▶ [What you have to do]
Using the records below, quote only the span that opens with the line containing "ATOM 49 C C" and closes with the line containing "ATOM 60 C C", exactly and inclusively.
....................
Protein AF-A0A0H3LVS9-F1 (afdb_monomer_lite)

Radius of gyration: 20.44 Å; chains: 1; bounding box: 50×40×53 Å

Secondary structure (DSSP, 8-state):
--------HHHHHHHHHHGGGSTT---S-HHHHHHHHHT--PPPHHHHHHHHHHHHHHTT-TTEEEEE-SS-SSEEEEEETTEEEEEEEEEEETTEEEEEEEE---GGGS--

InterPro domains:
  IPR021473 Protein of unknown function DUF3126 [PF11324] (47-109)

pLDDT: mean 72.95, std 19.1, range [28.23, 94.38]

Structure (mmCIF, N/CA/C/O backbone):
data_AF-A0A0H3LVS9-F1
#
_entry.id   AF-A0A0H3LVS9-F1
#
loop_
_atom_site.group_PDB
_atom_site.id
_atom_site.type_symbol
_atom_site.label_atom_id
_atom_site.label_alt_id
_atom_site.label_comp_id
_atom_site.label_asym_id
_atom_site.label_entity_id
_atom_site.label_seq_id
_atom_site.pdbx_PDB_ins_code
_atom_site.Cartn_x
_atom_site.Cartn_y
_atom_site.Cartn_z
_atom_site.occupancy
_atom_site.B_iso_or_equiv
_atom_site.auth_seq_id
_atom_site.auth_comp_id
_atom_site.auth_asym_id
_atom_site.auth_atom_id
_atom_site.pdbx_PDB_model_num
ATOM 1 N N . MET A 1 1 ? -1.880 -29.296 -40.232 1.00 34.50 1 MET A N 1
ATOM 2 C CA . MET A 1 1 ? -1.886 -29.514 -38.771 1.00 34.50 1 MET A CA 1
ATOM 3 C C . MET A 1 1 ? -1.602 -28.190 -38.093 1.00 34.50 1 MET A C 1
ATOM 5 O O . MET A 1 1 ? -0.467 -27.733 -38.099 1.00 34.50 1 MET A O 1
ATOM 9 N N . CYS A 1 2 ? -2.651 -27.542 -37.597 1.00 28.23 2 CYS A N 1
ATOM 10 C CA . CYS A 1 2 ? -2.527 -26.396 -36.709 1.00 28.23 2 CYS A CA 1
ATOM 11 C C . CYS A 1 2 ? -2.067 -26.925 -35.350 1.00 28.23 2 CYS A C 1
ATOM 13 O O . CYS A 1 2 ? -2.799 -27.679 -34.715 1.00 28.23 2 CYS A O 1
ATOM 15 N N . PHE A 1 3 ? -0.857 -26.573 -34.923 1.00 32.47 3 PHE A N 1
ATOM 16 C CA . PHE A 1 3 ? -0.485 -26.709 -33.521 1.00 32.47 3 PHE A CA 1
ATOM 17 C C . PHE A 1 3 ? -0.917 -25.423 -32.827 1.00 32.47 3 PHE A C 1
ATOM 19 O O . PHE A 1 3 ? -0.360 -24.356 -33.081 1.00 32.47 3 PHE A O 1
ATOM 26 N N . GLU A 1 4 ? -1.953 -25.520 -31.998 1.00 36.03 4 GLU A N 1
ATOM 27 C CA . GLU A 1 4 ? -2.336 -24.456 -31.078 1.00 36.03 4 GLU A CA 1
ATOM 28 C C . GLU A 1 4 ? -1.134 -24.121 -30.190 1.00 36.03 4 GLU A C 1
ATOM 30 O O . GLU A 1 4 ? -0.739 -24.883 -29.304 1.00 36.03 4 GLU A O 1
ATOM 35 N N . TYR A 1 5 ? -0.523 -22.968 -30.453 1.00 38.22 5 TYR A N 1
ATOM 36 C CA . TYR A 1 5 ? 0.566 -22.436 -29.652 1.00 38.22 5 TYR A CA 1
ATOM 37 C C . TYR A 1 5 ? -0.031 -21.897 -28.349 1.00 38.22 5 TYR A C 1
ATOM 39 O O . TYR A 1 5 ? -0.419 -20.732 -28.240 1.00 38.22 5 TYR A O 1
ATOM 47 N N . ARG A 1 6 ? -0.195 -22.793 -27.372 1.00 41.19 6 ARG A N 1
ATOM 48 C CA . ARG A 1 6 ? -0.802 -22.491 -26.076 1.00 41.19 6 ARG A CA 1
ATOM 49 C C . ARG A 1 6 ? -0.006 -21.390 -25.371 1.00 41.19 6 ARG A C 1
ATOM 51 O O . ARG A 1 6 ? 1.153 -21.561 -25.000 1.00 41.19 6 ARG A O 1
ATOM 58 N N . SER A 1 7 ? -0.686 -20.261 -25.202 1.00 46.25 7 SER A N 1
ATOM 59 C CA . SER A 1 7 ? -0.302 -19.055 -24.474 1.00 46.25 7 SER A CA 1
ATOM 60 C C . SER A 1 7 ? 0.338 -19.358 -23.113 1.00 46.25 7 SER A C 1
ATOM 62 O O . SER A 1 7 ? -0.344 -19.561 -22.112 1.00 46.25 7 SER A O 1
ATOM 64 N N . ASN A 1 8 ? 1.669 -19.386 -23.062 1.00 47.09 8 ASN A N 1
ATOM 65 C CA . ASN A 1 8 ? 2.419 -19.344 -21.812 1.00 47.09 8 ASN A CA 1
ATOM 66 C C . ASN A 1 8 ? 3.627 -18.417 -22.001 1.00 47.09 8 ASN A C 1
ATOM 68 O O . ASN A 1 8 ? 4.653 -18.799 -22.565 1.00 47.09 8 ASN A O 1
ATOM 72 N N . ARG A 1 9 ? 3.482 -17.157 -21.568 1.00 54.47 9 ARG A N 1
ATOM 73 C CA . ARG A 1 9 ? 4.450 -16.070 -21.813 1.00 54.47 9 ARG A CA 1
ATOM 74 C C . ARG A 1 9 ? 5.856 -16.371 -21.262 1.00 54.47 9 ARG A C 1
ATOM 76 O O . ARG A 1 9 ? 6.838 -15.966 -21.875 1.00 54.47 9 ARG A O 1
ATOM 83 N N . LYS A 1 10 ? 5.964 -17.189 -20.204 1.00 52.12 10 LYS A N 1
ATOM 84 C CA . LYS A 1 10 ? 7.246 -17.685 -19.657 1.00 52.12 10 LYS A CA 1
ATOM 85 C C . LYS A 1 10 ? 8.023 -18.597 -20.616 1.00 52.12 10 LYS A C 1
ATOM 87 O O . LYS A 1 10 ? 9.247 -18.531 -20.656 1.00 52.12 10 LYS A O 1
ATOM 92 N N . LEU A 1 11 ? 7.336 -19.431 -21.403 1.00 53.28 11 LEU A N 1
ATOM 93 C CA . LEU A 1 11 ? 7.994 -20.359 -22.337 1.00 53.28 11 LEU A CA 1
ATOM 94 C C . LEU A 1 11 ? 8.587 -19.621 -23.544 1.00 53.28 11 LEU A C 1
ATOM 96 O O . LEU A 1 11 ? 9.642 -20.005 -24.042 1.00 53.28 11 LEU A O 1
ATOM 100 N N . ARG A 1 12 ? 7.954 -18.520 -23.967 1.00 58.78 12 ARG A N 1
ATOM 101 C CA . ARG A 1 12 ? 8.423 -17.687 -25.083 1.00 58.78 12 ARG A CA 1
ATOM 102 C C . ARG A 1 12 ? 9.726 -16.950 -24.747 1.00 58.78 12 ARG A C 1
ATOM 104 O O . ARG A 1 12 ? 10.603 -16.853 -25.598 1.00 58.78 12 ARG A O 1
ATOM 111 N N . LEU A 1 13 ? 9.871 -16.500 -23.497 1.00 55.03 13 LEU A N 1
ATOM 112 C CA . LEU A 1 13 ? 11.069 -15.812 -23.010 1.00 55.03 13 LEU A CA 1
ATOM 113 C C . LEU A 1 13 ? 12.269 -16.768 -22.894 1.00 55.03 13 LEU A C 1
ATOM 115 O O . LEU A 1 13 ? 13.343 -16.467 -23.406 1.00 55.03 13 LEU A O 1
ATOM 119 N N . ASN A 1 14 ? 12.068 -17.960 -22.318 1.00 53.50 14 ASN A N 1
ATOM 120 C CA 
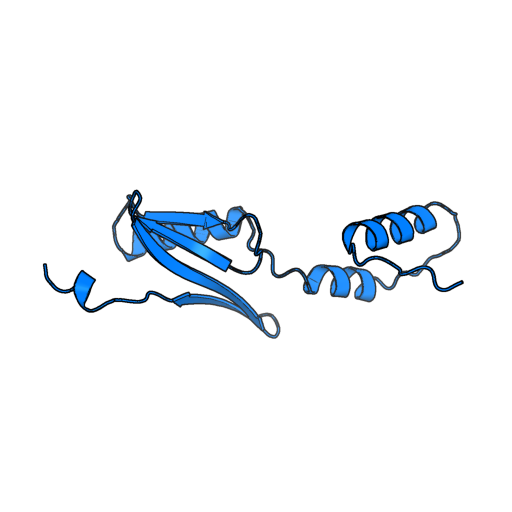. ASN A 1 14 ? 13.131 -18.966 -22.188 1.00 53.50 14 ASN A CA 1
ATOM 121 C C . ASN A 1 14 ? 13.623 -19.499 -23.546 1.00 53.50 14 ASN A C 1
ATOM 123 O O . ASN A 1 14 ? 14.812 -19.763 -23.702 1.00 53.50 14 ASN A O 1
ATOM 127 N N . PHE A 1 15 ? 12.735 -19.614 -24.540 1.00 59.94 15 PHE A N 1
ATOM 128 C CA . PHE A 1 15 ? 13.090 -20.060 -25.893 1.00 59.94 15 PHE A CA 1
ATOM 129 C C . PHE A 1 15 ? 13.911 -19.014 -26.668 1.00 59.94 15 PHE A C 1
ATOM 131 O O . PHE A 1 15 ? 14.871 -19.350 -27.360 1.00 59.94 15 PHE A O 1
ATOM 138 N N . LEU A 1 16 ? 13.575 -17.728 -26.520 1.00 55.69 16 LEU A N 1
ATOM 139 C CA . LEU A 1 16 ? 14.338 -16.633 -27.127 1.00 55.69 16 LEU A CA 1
....................
▶ [Output]
ATOM 49 C C . ARG A 1 6 ? -0.006 -21.390 -25.371 1.00 41.19 6 ARG A C 1
ATOM 51 O O . ARG A 1 6 ? 1.153 -21.561 -25.000 1.00 41.19 6 ARG A O 1
ATOM 58 N N . SER A 1 7 ? -0.686 -20.261 -25.202 1.00 46.25 7 SER A N 1
ATOM 59 C CA . SER A 1 7 ? -0.302 -19.055 -24.474 1.00 46.25 7 SER A CA 1
ATOM 60 C C . SER A 1 7 ? 0.338 -19.358 -23.113 1.00 46.25 7 SER A C 1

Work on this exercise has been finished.